▶ **Exercise aim**
Copy out the entries below exactly as they stand, but only from the line containing "ATOM 3 C C ." through the line containing "ATOM 17 C CA".

▶ **Stored items**
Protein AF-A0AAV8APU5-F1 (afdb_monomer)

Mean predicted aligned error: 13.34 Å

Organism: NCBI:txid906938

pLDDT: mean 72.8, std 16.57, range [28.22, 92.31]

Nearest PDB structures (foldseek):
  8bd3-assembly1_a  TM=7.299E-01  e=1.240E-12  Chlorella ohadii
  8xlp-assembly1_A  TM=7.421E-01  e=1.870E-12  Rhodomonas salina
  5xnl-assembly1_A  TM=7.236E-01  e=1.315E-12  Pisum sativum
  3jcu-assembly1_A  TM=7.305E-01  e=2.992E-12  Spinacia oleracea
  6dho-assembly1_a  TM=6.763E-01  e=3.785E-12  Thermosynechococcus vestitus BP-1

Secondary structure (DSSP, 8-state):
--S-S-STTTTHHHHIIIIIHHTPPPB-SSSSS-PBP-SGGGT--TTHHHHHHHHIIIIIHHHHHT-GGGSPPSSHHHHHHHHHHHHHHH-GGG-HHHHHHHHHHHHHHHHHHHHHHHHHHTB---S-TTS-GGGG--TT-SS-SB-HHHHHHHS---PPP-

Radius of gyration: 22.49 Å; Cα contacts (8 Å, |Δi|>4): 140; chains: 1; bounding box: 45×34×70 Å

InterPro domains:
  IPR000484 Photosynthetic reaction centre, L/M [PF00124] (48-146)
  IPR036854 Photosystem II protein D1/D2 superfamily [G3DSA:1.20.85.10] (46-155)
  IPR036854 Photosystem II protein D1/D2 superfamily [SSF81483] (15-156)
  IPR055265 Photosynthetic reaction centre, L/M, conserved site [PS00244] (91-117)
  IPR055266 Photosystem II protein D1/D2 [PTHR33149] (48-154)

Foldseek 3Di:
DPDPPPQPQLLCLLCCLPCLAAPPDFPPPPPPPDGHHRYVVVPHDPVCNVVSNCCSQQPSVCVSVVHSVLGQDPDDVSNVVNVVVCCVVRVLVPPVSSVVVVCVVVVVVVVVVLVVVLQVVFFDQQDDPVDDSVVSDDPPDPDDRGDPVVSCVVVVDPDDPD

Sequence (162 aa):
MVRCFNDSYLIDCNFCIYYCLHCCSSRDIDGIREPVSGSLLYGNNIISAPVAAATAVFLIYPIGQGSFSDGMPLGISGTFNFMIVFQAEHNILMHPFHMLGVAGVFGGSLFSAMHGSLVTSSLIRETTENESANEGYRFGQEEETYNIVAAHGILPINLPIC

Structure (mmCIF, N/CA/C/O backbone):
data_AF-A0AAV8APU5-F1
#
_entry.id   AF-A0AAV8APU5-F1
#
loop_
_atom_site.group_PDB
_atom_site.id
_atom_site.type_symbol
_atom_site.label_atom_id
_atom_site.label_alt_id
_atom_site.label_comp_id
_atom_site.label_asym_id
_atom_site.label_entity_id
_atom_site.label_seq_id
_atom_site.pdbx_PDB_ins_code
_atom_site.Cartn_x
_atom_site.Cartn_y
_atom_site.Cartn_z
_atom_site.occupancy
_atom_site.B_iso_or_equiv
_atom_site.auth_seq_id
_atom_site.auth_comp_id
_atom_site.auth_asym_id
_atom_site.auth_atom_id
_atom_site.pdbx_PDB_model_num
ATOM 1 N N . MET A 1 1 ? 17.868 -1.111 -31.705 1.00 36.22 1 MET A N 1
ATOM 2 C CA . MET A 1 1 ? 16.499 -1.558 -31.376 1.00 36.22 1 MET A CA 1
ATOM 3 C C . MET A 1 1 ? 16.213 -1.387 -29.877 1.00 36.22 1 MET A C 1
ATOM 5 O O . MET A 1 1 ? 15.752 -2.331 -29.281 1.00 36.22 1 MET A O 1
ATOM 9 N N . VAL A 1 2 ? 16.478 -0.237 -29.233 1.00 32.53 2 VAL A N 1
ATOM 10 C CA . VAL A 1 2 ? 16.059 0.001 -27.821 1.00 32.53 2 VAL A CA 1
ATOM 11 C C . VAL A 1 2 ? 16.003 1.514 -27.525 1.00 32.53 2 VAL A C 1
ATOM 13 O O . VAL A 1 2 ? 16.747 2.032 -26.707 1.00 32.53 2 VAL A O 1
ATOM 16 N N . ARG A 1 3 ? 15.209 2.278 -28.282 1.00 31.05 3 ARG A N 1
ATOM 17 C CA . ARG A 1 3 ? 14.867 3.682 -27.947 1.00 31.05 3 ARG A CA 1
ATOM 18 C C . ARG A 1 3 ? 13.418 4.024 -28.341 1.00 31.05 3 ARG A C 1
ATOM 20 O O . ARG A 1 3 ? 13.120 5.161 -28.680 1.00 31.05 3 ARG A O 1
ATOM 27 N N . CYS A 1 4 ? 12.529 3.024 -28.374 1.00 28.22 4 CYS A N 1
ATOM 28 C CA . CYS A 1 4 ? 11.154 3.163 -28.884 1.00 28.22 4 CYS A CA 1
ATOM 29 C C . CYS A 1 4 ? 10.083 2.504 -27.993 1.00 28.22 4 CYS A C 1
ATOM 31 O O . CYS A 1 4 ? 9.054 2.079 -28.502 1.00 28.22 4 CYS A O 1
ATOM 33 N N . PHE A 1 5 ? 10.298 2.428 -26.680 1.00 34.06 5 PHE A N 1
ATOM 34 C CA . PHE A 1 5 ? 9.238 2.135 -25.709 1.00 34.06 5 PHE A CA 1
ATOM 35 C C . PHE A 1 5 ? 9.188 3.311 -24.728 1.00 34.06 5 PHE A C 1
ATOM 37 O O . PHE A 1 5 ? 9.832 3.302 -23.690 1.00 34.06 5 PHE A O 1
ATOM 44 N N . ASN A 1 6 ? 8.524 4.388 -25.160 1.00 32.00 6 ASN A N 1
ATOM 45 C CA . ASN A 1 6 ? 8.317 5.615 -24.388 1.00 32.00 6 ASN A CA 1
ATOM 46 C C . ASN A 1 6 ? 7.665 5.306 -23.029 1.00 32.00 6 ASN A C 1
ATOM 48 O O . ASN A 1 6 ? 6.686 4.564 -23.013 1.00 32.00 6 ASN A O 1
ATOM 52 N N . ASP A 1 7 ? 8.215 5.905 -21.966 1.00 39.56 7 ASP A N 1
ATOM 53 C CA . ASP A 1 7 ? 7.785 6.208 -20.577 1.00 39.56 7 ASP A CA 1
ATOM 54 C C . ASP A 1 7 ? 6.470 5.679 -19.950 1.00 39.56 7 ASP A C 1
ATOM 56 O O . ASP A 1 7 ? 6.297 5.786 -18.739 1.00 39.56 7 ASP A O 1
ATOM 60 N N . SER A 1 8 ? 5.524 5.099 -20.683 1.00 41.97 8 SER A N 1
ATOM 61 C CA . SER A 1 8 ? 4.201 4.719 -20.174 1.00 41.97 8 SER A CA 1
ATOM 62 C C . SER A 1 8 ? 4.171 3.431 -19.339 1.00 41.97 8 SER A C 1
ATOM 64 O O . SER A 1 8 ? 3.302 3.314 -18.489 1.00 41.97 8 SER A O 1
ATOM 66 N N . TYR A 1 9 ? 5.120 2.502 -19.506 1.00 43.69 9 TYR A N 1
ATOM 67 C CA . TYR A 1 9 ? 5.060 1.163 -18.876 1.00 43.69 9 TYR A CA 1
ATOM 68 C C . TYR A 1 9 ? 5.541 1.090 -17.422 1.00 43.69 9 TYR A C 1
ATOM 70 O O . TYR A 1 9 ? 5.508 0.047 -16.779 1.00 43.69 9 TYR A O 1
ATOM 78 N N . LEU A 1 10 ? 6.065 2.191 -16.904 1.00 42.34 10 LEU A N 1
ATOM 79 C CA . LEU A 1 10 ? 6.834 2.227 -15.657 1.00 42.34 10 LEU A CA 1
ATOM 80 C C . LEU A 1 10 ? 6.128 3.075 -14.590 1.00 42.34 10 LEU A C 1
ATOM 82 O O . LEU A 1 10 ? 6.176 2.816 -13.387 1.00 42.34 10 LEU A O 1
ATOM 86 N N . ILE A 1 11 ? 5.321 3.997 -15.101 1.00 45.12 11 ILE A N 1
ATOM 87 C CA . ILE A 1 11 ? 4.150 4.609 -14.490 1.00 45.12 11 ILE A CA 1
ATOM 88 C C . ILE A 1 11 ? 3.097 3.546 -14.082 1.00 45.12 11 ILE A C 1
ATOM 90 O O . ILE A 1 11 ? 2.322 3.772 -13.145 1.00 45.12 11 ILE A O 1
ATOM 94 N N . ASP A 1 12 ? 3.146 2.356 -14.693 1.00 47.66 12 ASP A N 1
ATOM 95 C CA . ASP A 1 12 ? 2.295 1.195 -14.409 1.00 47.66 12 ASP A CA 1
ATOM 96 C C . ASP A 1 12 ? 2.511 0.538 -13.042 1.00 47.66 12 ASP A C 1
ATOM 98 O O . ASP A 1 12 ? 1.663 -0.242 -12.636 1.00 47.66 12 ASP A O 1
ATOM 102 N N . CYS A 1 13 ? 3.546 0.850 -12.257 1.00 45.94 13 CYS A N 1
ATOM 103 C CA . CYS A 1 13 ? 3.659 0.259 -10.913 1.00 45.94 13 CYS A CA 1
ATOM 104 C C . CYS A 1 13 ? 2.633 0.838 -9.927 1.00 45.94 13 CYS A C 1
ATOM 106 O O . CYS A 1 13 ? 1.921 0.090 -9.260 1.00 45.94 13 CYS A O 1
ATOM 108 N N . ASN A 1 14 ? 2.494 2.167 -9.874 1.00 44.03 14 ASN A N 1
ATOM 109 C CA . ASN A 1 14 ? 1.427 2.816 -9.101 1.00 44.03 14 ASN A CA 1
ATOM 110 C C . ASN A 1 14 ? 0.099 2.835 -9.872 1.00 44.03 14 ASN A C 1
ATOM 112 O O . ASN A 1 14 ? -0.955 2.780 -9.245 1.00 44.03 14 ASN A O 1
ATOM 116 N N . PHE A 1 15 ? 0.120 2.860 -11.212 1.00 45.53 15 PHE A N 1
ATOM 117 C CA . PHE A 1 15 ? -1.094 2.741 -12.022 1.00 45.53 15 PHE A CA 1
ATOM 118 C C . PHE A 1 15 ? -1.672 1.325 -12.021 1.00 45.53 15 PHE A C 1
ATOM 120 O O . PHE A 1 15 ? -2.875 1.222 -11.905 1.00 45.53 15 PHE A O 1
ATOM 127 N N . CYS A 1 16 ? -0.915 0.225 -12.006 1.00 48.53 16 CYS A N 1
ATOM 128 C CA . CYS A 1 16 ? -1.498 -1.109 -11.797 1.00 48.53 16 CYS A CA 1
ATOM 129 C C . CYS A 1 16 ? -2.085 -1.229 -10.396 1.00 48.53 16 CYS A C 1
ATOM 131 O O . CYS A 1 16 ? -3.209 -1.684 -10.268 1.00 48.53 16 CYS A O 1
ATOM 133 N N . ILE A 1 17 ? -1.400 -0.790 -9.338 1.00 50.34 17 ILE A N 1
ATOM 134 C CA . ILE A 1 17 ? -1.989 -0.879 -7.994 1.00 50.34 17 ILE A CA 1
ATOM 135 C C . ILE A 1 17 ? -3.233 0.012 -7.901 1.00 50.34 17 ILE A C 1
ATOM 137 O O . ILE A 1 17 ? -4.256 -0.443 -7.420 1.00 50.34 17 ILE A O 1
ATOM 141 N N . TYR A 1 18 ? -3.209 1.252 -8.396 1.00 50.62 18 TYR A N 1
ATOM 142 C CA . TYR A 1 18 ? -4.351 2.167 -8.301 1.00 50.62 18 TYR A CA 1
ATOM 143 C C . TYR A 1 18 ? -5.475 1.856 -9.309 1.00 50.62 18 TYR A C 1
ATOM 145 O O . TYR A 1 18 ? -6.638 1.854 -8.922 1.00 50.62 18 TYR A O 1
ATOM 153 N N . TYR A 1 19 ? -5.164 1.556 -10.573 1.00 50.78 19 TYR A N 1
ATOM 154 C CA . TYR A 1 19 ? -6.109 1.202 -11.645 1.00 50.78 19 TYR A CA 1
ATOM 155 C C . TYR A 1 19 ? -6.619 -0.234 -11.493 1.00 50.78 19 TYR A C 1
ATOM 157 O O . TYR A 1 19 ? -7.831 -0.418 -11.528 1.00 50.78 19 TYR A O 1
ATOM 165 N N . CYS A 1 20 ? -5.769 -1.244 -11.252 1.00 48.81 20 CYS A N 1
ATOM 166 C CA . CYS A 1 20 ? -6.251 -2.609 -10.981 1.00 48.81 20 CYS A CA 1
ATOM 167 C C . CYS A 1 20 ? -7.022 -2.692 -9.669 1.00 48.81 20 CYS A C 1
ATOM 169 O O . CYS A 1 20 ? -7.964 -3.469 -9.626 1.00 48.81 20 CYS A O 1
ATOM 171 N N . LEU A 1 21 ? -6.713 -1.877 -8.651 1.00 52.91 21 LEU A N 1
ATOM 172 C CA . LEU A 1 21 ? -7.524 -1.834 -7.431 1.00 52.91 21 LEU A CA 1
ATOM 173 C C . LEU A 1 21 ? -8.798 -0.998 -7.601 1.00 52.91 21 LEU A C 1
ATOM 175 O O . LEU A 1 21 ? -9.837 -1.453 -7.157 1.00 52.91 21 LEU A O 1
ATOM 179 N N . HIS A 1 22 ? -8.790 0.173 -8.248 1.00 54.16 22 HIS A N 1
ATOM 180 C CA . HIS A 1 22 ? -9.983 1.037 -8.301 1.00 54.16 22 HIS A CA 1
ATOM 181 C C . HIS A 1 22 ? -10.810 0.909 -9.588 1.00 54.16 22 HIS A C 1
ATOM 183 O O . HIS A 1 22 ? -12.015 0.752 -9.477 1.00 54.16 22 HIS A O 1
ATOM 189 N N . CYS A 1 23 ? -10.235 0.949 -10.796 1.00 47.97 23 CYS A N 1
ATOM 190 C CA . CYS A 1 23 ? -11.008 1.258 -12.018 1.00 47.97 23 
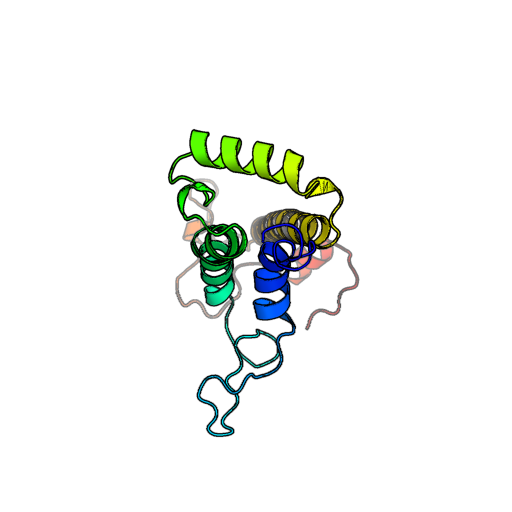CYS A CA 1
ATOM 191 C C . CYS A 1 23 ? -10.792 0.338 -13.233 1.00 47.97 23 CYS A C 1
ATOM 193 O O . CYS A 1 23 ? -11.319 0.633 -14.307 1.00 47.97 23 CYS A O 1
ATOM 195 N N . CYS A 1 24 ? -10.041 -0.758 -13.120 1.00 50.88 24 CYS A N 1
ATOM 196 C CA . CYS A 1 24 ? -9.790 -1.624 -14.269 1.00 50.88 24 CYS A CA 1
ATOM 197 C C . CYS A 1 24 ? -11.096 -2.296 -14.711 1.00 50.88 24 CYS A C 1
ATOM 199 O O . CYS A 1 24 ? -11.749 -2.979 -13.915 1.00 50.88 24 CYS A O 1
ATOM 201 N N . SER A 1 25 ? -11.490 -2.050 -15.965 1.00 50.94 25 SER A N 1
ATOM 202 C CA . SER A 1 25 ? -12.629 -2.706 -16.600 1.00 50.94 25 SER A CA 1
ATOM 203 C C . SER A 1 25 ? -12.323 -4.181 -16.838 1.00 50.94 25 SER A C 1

▶ **Solution to this exercise**
ATOM 3 C C . MET A 1 1 ? 16.213 -1.387 -29.877 1.00 36.22 1 MET A C 1
ATOM 5 O O . MET A 1 1 ? 15.752 -2.331 -29.281 1.00 36.22 1 MET A O 1
ATOM 9 N N . VAL A 1 2 ? 16.478 -0.237 -29.233 1.00 32.53 2 VAL A N 1
ATOM 10 C CA . VAL A 1 2 ? 16.059 0.001 -27.821 1.00 32.53 2 VAL A CA 1
ATOM 11 C C . VAL A 1 2 ? 16.003 1.514 -27.525 1.00 32.53 2 VAL A C 1
ATOM 13 O O . VAL A 1 2 ? 16.747 2.032 -26.707 1.00 32.53 2 VAL A O 1
ATOM 16 N N . ARG A 1 3 ? 15.209 2.278 -28.282 1.00 31.05 3 ARG A N 1
ATOM 17 C CA . ARG A 1 3 ? 14.867 3.682 -27.947 1.00 31.05 3 ARG A CA 1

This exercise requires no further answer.